I do occasionally refrain from posting, even after having started to write. It's not related to anxiety in my case though. It's more about being able to write something meaningful. And if I don't get it right, (perhaps my initial plan for a response were too vague), then I'll not bother.
 
Paraiyar said:
Sometimes I don't post something to avoid a pointless conflict. I take it that this isn't what you mean by anxiety?

I'd say that avoiding conflict could be called anxiety, or perhaps anxiety prevention... so yeah, that fits my definition of anxiety
 
Hairmonster12 said:
I was wondering. Does anyone else type out a thread or reply, and not post it, because of anxiety? I've found myself doing this quite often. right now, in fact. I'm not gonna post this.
THAT'S TOTALLY ME, LIKE SERIOUSLY. There's a section on deviantArt called "Help With Life" and once in awhile I like to share my thoughts with people there on what they should do with certain problems they may have. On one hand, I feel confident about my response, but later on, I feel like I shouldn't discuss it with them.

There were a few times where I tried to delete it only to see that they've already responded which left me with no choice but to leave it there. They were all nice responses, but they taught me that there's nothing wrong with trying to be helpful. Even if the response doesn't help as much, it's nice to know that people still appreciate your kindness and compassion, and you don't feel so awkward after that.

There will also be times where it may not matter whether you've had similar experiences or not, and whatever you say may still be helpful. I've seen examples of this on that section in deviantArt before.

Regardless, there are people here who are more than willing to help you.
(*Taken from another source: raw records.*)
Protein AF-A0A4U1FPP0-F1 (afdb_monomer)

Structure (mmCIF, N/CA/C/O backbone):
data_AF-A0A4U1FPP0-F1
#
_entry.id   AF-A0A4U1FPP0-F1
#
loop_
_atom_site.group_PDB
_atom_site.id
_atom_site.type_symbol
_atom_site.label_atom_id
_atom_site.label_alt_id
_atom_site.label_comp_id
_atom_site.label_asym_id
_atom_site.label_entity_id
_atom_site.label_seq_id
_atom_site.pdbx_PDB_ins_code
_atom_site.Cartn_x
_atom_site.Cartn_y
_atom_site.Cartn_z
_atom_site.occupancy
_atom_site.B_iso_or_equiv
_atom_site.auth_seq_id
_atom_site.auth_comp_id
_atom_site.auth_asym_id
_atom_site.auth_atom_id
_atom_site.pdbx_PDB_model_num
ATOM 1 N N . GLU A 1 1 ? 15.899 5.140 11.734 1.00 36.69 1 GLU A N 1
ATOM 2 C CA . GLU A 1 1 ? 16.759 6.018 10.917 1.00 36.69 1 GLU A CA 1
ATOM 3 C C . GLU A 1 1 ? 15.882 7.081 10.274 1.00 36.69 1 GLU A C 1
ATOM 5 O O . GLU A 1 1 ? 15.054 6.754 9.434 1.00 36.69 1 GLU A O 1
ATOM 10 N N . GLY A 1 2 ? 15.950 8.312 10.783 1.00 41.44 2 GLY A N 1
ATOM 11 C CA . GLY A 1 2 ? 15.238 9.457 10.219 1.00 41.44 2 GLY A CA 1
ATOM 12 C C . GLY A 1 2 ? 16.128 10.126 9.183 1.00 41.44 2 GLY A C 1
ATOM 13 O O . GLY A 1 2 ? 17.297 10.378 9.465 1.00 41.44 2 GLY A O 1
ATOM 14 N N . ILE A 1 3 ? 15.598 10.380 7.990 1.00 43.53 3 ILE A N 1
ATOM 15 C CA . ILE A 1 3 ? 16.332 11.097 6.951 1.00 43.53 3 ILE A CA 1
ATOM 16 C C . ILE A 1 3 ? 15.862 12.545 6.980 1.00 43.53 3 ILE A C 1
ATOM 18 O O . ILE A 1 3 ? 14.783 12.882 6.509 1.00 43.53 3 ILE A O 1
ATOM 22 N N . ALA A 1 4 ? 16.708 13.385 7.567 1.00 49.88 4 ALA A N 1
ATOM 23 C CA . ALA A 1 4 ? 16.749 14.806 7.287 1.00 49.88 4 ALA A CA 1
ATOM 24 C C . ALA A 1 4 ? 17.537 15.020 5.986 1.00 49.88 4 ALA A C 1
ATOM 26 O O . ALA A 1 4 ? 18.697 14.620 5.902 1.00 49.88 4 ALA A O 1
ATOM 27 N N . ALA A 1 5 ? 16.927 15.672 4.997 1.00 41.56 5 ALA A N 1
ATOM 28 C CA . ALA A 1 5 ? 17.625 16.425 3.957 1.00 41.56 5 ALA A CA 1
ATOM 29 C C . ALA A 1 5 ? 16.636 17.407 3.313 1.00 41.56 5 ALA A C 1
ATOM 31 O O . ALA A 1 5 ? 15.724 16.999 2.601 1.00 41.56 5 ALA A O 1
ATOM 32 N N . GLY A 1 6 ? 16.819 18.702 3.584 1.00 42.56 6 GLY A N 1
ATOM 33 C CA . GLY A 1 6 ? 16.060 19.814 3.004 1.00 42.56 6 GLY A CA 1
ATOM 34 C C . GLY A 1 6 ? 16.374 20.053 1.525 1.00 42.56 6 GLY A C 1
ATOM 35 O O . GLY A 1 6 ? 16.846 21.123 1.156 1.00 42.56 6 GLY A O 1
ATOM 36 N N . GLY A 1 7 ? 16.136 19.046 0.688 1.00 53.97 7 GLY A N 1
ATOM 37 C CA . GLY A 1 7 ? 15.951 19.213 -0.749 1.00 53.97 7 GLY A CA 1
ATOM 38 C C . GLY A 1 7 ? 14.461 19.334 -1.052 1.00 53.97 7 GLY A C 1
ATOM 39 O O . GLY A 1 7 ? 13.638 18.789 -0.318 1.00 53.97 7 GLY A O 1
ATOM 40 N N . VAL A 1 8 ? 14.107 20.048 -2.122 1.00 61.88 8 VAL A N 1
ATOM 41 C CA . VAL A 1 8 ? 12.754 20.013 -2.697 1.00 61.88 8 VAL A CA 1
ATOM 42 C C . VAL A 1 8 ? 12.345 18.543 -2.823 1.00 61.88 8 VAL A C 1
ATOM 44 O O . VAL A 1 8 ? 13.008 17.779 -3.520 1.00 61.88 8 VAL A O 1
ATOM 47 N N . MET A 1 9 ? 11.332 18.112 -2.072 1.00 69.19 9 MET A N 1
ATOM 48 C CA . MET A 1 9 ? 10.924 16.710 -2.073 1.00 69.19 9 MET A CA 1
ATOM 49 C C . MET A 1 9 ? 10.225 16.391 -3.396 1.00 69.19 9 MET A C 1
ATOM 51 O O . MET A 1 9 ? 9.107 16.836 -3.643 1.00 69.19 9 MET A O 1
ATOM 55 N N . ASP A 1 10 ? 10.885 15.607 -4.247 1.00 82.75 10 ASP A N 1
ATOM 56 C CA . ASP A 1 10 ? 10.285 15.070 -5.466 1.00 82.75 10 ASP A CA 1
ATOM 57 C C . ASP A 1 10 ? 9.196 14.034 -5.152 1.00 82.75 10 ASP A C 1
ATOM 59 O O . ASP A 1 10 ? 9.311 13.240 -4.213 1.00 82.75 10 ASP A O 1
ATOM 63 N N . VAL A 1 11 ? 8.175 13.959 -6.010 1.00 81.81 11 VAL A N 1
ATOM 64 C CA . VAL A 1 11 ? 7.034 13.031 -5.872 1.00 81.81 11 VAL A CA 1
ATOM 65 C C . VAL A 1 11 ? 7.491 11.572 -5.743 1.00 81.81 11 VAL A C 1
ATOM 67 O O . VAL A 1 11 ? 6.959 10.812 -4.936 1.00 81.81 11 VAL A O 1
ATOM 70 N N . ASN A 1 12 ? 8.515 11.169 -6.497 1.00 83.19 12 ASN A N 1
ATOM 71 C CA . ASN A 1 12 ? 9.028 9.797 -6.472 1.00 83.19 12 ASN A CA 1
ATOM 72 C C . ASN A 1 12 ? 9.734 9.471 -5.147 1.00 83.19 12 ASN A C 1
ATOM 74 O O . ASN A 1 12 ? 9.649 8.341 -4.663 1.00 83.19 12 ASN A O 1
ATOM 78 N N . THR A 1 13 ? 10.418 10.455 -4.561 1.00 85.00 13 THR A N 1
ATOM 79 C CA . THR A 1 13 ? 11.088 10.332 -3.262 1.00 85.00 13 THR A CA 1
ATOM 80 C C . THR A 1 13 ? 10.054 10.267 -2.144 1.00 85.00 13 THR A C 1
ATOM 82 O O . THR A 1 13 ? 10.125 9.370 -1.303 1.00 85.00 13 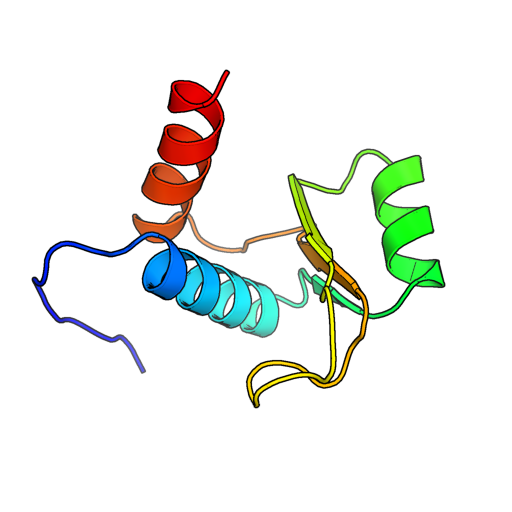THR A O 1
ATOM 85 N N . ALA A 1 14 ? 9.034 11.127 -2.203 1.00 85.69 14 ALA A N 1
ATOM 86 C CA . ALA A 1 14 ? 7.899 11.090 -1.290 1.00 85.69 14 ALA A CA 1
ATOM 87 C C . ALA A 1 14 ? 7.188 9.725 -1.332 1.00 85.69 14 ALA A C 1
ATOM 89 O O . ALA A 1 14 ? 6.937 9.117 -0.293 1.00 85.69 14 ALA A O 1
ATOM 90 N N . LEU A 1 15 ? 6.953 9.171 -2.527 1.00 83.00 15 LEU A N 1
ATOM 91 C CA . LEU A 1 15 ? 6.321 7.858 -2.681 1.00 83.00 15 LEU A CA 1
ATOM 92 C C . LEU A 1 15 ? 7.161 6.729 -2.066 1.00 83.00 15 LEU A C 1
ATOM 94 O O . LEU A 1 15 ? 6.619 5.847 -1.400 1.00 83.00 15 LEU A O 1
ATOM 98 N N . GLN A 1 16 ? 8.487 6.758 -2.232 1.00 82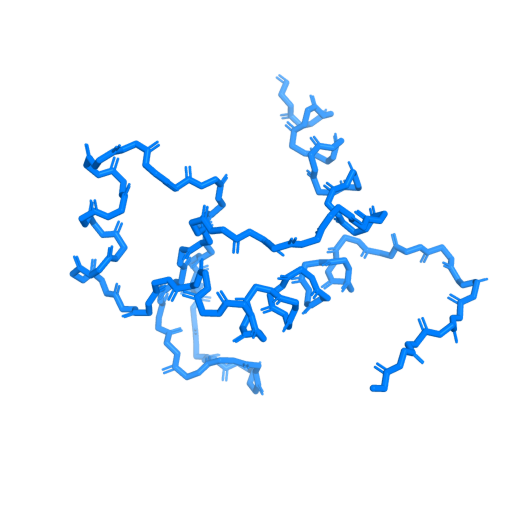.56 16 GLN A N 1
ATOM 99 C CA . GLN A 1 16 ? 9.368 5.787 -1.576 1.00 82.56 16 GLN A CA 1
ATOM 100 C C . GLN A 1 16 ? 9.334 5.900 -0.052 1.00 82.56 16 GLN A C 1
ATOM 102 O O . GLN A 1 16 ? 9.383 4.878 0.633 1.00 82.56 16 GLN A O 1
ATOM 107 N N . GLU A 1 17 ? 9.275 7.113 0.486 1.00 85.69 17 GLU A N 1
ATOM 108 C CA . GLU A 1 17 ? 9.224 7.340 1.926 1.00 85.69 17 GLU A CA 1
ATOM 109 C C . GLU A 1 17 ? 7.902 6.858 2.525 1.00 85.69 17 GLU A C 1
ATOM 111 O O . GLU A 1 17 ? 7.915 6.109 3.499 1.00 85.69 17 GLU A O 1
ATOM 116 N N . VAL A 1 18 ? 6.779 7.180 1.880 1.00 85.50 18 VAL A N 1
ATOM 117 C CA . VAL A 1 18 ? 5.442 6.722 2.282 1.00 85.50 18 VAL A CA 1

But we will respect your decision to not post your thoughts if you don't feel comfortable expressing them openly for any reason. If you also feel like that maybe you should private message someone you know you can trust, I think that's fine too. I've been in the position before myself. Back in the last forum I was part of, we had a Therapy Thread where people would talk about their problems (it was like a miniature version of this website), and I've had a couple of people talk to me about their troubles.

Just keep in mind that I'm not a licensed Therapist or anything okay? There are just times where I like to help people. At the very least, I try to make them feel good enough that it takes off some of the stress.
 
Sometimes. I feel uncomfortable posting to forums to be honest. I have an irrational fear or social anxiety when it comes to posting online so I don't talk too often and when I do I'm always left wondering if what I said came out correctly. Either that or I constantly delete and re-edit my post until it's smaller in length.